StrongDM AI releases
Attractor
- Repository: github.com/strongdm/attractor
- Description: The non‑interactive coding agent at the heart of their software factory.
- Note: The repo contains no code, only three markdown files describing the spec in meticulous detail, plus a README note that you should feed those specs into your coding agent of choice.
CXDB
- Repository: github.com/strongdm/cxdb
- Description: A more traditional release with:
- 16 000 lines of Rust
- 9 500 lines of Go
- 6 700 lines of TypeScript
- Function: Their “AI Context Store” – a system for storing conversation histories and tool outputs in an immutable DAG.
- Comparison: Similar to my LLM tool’s SQLite logging mechanism but far more sophisticated. I may have to gene‑transfuse some ideas out of this one!
A glimpse of the future?
I visited the StrongDM AI team back in October as part of a small group of invited guests.
- Team: Justin McCarthy, Jay Taylor, and Navan Chauhan (formed just three months earlier).
- Demo: Working demos of their coding‑agent harness, Digital Twin Universe clones of half a dozen services, and a swarm of simulated test agents running through scenarios.

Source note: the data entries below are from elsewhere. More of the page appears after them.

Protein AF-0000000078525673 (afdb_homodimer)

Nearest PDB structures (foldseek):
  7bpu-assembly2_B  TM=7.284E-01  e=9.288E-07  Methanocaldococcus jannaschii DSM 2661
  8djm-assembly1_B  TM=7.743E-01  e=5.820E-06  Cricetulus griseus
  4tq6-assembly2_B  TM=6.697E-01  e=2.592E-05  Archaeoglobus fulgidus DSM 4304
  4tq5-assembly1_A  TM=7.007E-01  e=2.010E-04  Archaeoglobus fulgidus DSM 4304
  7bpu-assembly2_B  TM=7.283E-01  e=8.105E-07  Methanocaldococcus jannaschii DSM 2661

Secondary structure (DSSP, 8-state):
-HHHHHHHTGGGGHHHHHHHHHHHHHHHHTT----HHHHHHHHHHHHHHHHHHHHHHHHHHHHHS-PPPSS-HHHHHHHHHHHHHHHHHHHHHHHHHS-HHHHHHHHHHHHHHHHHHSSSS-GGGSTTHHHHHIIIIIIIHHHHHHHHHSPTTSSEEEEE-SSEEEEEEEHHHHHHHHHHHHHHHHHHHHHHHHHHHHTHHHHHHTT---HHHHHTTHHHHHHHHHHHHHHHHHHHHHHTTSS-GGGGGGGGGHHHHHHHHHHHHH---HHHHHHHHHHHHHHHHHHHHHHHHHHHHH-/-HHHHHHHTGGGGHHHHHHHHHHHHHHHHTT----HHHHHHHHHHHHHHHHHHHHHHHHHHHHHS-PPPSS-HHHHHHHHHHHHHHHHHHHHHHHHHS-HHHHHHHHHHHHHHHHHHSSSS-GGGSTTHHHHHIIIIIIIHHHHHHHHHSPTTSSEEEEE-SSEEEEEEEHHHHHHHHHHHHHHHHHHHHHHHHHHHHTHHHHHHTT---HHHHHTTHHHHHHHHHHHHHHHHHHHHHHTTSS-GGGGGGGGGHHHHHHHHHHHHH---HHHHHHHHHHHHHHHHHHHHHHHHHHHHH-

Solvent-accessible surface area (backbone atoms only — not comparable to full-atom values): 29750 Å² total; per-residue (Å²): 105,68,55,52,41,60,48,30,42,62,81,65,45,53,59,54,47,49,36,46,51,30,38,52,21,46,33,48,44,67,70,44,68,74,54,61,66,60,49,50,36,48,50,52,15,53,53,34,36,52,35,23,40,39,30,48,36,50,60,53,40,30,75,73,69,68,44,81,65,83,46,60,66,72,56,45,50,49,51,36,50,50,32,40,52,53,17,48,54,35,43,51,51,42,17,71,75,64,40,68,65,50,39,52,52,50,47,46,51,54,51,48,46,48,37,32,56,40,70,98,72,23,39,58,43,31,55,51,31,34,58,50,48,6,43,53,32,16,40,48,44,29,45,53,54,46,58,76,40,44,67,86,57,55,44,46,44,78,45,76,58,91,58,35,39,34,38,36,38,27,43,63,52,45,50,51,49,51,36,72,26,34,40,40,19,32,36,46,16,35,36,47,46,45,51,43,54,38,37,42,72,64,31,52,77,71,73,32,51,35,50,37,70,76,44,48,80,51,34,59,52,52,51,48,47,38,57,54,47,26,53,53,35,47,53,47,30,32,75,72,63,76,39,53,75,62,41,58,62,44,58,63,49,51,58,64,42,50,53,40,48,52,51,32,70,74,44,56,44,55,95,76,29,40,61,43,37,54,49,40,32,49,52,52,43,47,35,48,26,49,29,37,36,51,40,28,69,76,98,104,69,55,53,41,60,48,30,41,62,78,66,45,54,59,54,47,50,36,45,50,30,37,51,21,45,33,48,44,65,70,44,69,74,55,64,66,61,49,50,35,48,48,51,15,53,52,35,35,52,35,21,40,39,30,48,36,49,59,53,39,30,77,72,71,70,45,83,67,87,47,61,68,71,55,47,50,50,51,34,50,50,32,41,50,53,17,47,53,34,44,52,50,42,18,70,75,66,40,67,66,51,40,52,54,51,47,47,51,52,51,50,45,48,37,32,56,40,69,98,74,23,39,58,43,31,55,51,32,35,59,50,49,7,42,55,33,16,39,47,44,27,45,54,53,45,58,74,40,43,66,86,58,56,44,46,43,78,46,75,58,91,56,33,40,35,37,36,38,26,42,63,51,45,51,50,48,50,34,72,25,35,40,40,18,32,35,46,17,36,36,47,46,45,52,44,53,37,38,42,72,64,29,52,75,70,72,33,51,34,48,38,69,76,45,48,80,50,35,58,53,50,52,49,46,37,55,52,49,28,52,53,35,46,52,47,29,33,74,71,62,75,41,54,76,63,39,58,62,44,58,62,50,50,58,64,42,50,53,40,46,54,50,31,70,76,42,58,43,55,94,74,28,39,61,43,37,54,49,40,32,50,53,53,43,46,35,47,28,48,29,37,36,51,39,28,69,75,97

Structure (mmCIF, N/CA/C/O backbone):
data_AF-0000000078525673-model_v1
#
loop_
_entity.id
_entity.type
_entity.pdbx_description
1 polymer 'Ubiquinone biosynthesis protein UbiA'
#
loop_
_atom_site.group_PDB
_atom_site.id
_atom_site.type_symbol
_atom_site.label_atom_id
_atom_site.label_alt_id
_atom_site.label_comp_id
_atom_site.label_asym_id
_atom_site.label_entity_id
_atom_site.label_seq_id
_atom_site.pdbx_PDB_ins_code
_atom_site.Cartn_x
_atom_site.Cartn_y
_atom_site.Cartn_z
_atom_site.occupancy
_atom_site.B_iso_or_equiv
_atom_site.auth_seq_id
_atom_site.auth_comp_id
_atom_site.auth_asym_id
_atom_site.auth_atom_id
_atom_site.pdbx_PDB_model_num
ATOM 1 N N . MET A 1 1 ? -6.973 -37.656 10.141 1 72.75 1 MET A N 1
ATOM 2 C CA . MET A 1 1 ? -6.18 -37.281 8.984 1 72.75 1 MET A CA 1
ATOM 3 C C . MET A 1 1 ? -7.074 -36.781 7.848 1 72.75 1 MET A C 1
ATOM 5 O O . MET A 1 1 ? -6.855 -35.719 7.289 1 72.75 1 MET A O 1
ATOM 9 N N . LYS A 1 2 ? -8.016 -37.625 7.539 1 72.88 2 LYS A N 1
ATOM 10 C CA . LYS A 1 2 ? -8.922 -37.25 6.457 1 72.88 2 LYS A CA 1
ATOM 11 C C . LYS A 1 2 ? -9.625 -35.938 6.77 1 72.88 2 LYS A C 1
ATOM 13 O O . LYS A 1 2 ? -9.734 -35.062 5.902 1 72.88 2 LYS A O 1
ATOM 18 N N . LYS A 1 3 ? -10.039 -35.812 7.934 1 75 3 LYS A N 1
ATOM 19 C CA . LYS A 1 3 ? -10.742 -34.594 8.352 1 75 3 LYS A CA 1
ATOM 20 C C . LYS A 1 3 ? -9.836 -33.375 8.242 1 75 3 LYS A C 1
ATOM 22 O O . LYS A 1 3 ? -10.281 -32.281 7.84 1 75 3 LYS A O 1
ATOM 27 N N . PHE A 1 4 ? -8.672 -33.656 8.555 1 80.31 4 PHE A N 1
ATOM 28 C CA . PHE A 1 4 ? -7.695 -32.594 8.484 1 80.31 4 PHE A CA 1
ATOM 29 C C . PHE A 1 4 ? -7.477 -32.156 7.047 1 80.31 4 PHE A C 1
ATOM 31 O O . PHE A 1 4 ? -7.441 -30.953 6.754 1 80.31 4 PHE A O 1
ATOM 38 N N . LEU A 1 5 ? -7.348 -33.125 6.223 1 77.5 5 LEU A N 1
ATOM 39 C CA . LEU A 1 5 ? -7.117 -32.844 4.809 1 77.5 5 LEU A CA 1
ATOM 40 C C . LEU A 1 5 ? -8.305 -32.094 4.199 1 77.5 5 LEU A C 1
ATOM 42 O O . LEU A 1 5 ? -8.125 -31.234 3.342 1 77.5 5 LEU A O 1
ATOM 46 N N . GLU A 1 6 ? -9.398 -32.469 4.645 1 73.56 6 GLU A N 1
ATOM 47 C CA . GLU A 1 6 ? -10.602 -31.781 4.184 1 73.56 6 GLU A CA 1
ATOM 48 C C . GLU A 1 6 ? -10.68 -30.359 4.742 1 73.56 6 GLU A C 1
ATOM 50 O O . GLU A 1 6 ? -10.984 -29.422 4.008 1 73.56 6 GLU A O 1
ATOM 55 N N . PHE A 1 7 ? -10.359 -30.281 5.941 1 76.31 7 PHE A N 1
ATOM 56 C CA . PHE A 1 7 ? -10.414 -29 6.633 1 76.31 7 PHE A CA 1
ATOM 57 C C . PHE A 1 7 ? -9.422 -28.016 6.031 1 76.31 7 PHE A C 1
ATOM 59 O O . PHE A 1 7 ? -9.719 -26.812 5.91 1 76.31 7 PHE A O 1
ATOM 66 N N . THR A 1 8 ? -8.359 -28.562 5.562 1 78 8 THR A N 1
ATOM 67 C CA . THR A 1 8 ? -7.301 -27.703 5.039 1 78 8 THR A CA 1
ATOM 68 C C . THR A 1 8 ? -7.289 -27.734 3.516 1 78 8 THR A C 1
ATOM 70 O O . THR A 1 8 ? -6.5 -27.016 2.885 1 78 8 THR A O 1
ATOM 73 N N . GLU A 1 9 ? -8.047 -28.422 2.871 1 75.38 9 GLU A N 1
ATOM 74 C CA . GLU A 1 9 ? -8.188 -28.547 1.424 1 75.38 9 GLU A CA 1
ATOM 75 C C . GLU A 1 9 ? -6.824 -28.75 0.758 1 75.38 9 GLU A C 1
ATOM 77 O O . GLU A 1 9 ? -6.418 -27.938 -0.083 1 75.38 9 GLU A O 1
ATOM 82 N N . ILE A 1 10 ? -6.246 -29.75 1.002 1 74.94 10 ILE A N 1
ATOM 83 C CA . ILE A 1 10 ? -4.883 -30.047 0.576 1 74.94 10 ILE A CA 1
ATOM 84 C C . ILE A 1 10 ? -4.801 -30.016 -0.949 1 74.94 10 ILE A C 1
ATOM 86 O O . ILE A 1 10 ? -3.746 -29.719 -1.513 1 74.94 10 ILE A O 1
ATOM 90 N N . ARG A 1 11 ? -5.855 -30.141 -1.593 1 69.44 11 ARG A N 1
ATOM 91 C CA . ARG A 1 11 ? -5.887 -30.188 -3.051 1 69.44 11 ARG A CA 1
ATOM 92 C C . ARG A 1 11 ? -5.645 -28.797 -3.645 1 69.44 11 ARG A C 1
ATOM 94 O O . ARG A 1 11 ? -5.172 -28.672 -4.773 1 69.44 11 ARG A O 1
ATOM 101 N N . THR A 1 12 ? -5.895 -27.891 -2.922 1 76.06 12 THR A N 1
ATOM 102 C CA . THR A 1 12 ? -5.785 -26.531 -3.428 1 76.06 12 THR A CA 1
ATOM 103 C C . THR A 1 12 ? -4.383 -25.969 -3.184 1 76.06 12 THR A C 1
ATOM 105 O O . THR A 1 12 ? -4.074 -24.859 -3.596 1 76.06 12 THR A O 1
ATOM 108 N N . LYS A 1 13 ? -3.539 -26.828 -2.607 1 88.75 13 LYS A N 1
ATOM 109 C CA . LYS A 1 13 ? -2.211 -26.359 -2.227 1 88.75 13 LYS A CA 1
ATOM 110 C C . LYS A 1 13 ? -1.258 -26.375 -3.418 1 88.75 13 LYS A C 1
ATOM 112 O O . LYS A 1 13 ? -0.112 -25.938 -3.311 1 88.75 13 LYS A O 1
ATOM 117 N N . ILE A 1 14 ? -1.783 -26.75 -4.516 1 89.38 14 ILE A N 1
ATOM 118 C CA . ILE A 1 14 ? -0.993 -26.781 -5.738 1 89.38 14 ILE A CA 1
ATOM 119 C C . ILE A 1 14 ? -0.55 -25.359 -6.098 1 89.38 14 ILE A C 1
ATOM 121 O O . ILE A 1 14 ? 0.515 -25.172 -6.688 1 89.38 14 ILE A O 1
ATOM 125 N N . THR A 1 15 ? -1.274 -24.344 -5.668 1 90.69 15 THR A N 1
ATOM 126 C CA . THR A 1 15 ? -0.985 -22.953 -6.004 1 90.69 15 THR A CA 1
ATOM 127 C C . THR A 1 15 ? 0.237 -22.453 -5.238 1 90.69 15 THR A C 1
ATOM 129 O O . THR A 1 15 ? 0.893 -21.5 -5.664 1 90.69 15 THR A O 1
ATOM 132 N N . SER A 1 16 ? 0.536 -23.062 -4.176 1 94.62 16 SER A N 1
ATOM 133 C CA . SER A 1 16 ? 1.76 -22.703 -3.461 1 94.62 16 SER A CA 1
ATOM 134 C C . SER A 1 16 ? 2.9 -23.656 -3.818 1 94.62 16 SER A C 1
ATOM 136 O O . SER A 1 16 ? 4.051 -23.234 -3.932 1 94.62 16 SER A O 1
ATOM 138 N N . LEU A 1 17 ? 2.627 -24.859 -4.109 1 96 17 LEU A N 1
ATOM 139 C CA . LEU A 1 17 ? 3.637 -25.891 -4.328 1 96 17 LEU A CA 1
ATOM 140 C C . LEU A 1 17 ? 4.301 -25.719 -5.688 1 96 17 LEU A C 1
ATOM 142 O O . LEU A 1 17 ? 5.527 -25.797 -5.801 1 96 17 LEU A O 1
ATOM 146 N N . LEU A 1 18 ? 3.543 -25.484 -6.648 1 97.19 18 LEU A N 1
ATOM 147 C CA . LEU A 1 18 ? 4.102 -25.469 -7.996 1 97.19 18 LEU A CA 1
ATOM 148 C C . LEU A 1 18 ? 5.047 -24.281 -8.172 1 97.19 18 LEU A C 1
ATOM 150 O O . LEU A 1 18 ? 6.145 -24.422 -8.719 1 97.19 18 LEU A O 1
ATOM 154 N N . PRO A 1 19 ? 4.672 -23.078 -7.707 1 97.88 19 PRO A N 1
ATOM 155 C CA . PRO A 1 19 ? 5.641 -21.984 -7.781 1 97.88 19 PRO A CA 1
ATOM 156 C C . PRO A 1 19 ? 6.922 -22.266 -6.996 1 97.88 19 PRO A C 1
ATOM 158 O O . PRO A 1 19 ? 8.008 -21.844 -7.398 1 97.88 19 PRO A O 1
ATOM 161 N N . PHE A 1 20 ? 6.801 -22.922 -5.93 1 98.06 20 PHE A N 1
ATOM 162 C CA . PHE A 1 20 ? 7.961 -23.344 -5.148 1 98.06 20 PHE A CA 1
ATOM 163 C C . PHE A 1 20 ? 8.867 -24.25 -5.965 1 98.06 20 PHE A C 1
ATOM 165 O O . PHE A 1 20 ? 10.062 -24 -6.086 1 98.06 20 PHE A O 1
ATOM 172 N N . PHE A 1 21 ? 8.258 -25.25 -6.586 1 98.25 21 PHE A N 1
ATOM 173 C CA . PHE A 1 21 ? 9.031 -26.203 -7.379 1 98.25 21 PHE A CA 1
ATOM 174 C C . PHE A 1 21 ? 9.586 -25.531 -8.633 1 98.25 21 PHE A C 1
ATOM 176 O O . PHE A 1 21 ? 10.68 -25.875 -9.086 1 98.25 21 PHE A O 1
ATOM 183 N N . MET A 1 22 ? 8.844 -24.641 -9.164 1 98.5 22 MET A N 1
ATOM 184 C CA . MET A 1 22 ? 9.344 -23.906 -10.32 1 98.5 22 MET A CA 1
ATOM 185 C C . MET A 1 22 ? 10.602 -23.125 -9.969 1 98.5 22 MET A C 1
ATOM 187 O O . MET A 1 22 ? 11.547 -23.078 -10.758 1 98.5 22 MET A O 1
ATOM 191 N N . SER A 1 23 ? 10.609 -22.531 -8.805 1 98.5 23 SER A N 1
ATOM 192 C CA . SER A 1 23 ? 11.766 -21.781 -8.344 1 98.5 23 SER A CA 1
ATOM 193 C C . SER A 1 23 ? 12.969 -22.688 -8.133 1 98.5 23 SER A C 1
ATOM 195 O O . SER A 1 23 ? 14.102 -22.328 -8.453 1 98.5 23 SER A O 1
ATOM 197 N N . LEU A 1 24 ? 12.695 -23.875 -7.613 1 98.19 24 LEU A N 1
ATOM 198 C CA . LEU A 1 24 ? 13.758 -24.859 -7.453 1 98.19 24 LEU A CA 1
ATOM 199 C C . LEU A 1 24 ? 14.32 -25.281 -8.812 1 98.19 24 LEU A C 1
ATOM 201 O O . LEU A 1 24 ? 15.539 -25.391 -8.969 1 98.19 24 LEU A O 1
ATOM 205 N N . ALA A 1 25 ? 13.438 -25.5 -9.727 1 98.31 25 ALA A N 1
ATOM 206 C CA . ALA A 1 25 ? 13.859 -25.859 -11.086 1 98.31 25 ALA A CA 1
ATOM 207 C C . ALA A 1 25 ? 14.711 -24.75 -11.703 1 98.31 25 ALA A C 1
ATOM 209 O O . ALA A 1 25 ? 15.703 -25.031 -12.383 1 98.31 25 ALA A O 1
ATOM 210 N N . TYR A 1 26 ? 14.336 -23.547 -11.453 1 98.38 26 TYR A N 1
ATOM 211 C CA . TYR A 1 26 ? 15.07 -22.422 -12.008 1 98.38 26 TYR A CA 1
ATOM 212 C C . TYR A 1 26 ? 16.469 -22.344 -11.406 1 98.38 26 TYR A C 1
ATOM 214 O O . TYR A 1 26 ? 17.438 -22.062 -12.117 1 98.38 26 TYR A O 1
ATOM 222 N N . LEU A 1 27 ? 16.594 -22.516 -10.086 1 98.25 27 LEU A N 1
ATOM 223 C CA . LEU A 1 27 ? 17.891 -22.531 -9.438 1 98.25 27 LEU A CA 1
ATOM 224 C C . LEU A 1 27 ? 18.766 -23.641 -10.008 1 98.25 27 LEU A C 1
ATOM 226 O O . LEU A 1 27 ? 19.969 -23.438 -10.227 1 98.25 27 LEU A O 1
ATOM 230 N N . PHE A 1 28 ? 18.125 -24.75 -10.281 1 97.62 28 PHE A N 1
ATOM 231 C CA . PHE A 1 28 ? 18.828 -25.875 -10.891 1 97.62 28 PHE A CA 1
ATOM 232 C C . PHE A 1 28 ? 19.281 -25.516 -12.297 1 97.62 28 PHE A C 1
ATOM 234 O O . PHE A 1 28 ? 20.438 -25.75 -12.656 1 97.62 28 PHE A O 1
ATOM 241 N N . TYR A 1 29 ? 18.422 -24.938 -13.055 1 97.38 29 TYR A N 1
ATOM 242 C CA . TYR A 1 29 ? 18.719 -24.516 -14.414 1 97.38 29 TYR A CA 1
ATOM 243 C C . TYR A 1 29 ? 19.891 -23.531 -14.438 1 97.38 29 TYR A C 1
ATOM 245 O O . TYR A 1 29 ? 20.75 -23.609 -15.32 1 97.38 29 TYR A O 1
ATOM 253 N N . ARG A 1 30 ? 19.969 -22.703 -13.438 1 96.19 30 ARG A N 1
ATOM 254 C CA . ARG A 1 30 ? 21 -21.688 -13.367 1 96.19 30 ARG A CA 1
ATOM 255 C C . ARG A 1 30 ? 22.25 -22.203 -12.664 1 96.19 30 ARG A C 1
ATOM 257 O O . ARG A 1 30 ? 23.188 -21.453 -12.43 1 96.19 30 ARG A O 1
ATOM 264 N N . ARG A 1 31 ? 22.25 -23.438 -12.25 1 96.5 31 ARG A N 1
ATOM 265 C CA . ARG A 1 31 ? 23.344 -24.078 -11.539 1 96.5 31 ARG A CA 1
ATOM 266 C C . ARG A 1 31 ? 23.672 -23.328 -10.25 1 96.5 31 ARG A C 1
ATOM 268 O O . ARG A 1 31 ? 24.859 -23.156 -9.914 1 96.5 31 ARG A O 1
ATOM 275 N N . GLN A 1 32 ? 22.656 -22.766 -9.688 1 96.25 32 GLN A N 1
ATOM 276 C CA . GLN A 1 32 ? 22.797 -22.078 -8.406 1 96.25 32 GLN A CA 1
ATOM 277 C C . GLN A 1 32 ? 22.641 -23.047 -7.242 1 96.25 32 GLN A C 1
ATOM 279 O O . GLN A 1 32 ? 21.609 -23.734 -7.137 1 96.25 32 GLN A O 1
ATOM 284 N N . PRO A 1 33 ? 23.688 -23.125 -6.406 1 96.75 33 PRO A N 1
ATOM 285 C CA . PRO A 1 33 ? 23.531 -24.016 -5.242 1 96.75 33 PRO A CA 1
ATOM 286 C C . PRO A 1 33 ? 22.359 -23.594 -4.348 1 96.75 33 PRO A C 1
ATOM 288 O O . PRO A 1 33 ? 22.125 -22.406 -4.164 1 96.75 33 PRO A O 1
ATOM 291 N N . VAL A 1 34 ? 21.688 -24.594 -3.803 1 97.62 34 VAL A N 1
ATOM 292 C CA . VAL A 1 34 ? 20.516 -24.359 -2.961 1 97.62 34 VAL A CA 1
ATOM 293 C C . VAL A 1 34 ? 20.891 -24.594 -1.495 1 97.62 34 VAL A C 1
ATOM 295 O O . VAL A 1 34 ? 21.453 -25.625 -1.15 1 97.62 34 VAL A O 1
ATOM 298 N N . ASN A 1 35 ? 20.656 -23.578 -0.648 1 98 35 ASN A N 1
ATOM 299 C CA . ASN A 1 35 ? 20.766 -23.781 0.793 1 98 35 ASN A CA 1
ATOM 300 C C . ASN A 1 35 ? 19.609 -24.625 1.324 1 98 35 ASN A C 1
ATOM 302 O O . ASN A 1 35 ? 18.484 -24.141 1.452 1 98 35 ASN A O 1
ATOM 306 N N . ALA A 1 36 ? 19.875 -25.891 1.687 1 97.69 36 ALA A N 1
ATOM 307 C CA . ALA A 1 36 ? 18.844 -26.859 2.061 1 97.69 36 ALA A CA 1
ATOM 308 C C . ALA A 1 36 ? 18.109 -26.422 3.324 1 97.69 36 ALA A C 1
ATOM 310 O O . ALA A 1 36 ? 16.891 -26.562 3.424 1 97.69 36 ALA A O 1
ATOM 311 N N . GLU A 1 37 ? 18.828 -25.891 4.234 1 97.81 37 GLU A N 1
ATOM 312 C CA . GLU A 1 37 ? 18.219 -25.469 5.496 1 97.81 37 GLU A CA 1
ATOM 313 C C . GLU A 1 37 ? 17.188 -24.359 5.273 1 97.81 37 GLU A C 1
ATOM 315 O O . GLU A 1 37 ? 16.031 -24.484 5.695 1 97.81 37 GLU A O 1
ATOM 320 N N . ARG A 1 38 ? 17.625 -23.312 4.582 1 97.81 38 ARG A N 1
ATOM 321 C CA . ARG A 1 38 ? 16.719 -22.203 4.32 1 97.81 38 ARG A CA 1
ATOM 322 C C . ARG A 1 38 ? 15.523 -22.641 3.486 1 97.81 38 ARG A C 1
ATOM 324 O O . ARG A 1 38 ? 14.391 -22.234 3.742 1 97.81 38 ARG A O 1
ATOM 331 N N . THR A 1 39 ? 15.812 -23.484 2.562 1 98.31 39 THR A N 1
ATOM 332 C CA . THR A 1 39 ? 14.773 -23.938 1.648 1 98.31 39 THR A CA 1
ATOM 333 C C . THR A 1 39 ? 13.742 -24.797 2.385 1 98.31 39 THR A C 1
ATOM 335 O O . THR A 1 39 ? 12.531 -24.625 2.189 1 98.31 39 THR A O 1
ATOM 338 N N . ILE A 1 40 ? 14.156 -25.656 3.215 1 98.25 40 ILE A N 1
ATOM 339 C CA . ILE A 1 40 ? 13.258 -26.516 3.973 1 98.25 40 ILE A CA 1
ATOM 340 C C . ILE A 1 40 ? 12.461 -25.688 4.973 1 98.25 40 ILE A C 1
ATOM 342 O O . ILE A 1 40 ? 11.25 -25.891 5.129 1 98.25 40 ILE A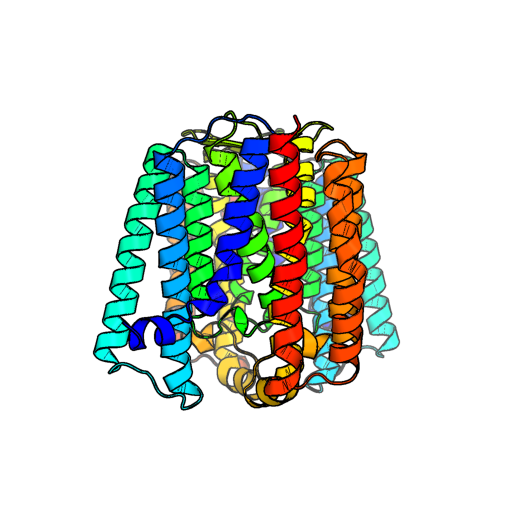 O 1
ATOM 346 N N . LEU A 1 41 ? 13.102 -24.766 5.66 1 98.25 41 LEU A N 1
ATOM 347 C CA . LEU A 1 41 ? 12.406 -23.875 6.582 1 98.25 41 LEU A CA 1
ATOM 348 C C . LEU A 1 41 ? 11.32 -23.094 5.859 1 98.25 41 LEU A C 1
ATOM 350 O O . LEU A 1 41 ? 10.195 -22.969 6.363 1 98.25 41 LEU A O 1
ATOM 354 N N . PHE A 1 42 ? 11.734 -22.594 4.703 1 98.31 42 PHE A N 1
ATOM 355 C CA . PHE A 1 42 ? 10.766 -21.812 3.936 1 98.31 42 PHE A CA 1
ATOM 356 C C . PHE A 1 42 ? 9.594 -22.688 3.512 1 98.31 42 PHE A C 1
ATOM 358 O O . PHE A 1 42 ? 8.43 -22.297 3.678 1 98.31 42 PHE A O 1
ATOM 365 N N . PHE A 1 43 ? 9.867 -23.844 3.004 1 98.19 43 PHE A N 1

- Timing: This was before the Opus 4.5 / GPT 5.2 releases that made agentic coding significantly more reliable (a month after those demos).
It felt like a glimpse of one potential future of software development, where engineers move from building code to building and then semi‑monitoring the systems that build the code—the Dark Factory.
Wait, $1,000 / day per engineer?
I glossed over this detail in my first published version of this post, but it deserves serious attention.
- Cost implication: If these patterns truly add $20 000 / month per engineer to your budget, they become far less interesting to me.
- Business model question: At that point, the challenge is whether you can create a profitable enough line of products to afford the enormous overhead of developing software this way.
- Competitive risk: Any competitor could potentially clone your newest features with a few hours of coding‑agent work.
I hope these patterns can be put into play with a much lower spend. I’ve personally found the $200 / month Claude Max plan gives me plenty of space to experiment with different agent patterns, but I’m not running a swarm of QA testers 24/7!
Takeaways
- There’s a lot to learn from StrongDM even for teams and individuals who aren’t going to burn thousands of dollars on token costs.
- I’m particularly invested in the question of what it takes to have agents prove that their code works without needing to review every line they produce.